Here's how the layers compose in my actual MCP server handler:

# server.py - simplified handler showing all layers integrated
async def handle_tool_call(
    session_id: str,
    tool_name: str,
    arguments: dict[str, Any],
) -> str:
    # Layer 1: Sanitize inputs
    for key, value in arguments.items():
        if isinstance(value, str):
            result = sanitize_tool_input(value, context="tool_argument", strict=True)
            if result.threat_level == ThreatLevel.BLOCKED:
                return f"[BLOCKED] Potential injection in argument '{key}'"
            arguments[key] = result.value

    # Layer 2: Check canary leakage
    if canary_system.audit_tool_call(session_id, tool_name, arguments):
        await terminate_session(session_id, reason="canary_leak")
        return "[SESSION TERMINATED] Security violation detected"

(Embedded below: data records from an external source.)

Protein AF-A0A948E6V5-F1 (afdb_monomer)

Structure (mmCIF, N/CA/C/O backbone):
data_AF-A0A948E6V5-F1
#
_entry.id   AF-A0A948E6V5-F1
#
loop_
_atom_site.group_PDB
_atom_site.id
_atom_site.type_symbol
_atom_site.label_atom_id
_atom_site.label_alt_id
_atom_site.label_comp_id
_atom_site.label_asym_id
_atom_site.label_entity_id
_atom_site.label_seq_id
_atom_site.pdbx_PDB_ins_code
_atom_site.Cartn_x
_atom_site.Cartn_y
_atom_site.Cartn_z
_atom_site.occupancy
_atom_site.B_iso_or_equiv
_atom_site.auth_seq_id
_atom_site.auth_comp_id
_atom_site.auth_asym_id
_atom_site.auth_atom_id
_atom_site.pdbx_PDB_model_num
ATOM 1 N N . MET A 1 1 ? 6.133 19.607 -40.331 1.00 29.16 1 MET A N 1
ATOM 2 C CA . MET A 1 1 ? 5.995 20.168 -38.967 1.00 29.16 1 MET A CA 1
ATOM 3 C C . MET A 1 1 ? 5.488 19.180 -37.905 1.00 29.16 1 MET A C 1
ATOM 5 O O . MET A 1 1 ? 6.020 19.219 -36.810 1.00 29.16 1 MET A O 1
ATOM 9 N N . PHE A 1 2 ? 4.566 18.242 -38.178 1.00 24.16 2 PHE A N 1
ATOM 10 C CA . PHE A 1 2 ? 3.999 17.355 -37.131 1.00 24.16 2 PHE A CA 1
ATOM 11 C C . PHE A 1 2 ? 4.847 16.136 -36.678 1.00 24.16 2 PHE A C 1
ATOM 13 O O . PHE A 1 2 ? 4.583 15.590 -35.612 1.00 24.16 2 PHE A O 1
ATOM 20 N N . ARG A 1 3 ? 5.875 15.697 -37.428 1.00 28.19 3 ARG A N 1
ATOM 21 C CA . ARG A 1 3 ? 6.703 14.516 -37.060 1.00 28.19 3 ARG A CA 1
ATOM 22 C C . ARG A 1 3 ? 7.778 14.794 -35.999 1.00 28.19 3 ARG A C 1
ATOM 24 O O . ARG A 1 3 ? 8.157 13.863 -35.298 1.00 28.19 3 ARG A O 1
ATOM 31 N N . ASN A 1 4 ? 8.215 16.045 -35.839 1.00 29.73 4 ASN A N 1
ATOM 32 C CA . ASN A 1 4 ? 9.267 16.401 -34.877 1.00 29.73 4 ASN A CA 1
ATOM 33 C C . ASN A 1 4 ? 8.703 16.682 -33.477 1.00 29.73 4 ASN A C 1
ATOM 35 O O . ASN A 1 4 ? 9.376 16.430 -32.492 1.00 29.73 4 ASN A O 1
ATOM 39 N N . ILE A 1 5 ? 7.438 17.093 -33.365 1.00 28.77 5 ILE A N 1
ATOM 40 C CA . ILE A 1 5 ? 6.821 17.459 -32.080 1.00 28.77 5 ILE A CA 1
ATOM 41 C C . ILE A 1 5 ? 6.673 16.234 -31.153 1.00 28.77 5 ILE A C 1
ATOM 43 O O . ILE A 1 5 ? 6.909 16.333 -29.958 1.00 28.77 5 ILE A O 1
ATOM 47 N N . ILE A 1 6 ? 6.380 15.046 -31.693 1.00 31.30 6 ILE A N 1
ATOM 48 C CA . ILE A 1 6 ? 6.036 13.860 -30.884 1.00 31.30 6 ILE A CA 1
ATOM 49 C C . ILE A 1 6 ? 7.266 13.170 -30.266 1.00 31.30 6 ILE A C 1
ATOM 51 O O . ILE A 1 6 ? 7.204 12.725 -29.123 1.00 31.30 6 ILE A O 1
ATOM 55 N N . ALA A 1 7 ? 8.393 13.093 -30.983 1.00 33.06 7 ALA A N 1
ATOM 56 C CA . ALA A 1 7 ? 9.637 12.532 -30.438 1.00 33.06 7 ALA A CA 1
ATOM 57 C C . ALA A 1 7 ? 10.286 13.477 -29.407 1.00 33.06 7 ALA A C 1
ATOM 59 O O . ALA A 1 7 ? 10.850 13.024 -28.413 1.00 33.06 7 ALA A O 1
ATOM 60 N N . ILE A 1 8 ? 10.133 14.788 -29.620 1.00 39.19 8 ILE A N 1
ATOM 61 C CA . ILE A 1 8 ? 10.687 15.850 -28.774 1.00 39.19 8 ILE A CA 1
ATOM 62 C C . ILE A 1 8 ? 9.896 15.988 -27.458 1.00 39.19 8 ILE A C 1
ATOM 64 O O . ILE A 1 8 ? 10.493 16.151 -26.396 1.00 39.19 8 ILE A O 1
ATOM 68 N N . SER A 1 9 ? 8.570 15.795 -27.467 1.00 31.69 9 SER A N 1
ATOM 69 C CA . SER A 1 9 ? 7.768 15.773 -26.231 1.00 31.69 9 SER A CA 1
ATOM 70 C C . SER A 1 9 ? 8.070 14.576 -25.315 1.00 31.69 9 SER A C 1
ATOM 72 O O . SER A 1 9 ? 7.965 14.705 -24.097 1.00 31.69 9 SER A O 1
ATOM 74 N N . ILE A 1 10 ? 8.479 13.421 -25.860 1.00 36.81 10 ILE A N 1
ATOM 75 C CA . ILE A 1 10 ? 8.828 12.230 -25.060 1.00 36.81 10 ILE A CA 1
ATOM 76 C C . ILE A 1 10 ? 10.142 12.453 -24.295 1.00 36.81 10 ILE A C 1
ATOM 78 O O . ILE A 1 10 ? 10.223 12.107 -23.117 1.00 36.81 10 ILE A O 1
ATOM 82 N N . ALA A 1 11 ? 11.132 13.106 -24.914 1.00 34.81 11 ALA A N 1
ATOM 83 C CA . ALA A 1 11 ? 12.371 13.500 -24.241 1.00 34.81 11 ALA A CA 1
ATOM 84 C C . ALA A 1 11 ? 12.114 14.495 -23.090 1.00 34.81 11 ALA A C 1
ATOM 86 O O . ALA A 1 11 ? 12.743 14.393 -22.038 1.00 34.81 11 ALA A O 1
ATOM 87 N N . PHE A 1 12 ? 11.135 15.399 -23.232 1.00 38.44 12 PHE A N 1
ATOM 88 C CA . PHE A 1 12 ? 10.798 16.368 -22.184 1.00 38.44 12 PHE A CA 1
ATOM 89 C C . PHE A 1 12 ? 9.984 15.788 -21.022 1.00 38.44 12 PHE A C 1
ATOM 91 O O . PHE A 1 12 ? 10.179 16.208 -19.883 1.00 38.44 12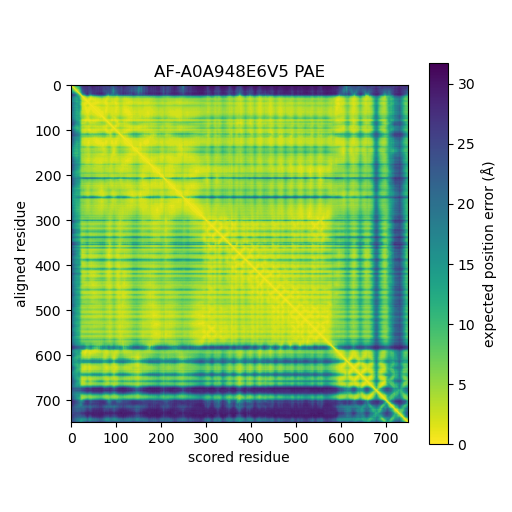 PHE A O 1
ATOM 98 N N . VAL A 1 13 ? 9.123 14.788 -21.249 1.00 36.78 13 VAL A N 1
ATOM 99 C CA . VAL A 1 13 ? 8.482 14.045 -20.142 1.00 36.78 13 VAL A CA 1
ATOM 100 C C . VAL A 1 13 ? 9.538 13.292 -19.325 1.00 36.78 13 VAL A C 1
ATOM 102 O O . VAL A 1 13 ? 9.460 13.274 -18.099 1.00 36.78 13 VAL A O 1
ATOM 105 N N . ILE A 1 14 ? 10.576 12.760 -19.981 1.00 38.91 14 ILE A N 1
ATOM 106 C CA . ILE A 1 14 ? 11.720 12.116 -19.317 1.00 38.91 14 ILE A CA 1
ATOM 107 C C . ILE A 1 14 ? 12.555 13.148 -18.530 1.00 38.91 14 ILE A C 1
ATOM 109 O O . ILE A 1 14 ? 12.922 12.873 -17.389 1.00 38.91 14 ILE A O 1
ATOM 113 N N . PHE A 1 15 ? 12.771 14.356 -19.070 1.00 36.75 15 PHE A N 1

    # Layer 4: Anomaly detection (before execution)
    anomalies = detector.check_anomalies(session_id, tool_name)
    if detector.should_terminate(session_id):
        await terminate_session(session_id, reason="anomaly_threshold")
        return "[SESSION TERMINATED] Anomalous behavior detected"

    if anomalies and tool_name in AnomalyDetector.SENSITIVE_TOOLS:
        return f"[REQUIRES CONFIRMATION] Anomalies detected: {anomalies}"

    # Execute the tool
    raw_result = await execute_tool(tool_name, arguments)

    # Layer 3: Wrap result in content boundaries
    detector.record_call(session_id, tool_name, arguments)
    return build_tool_result_message(tool_name, raw_result, execution_time_ms=42.0)

I'm running this in production with mcp-server-lib==0.4.2 on Python 3.12. The overhead is negligible—about 2ms per tool call for all four layers combined. The canary generation is the most expensive part and that only happens once per session.

The thing that keeps me up at night: this is all heuristic. There's no formal proof that any of this works against a sufficiently motivated attacker with model-specific knowledge. We're in an arms race, and the defense side is playing catch-up. But shipping without these layers? After what I saw in that pen test, I won't do it again.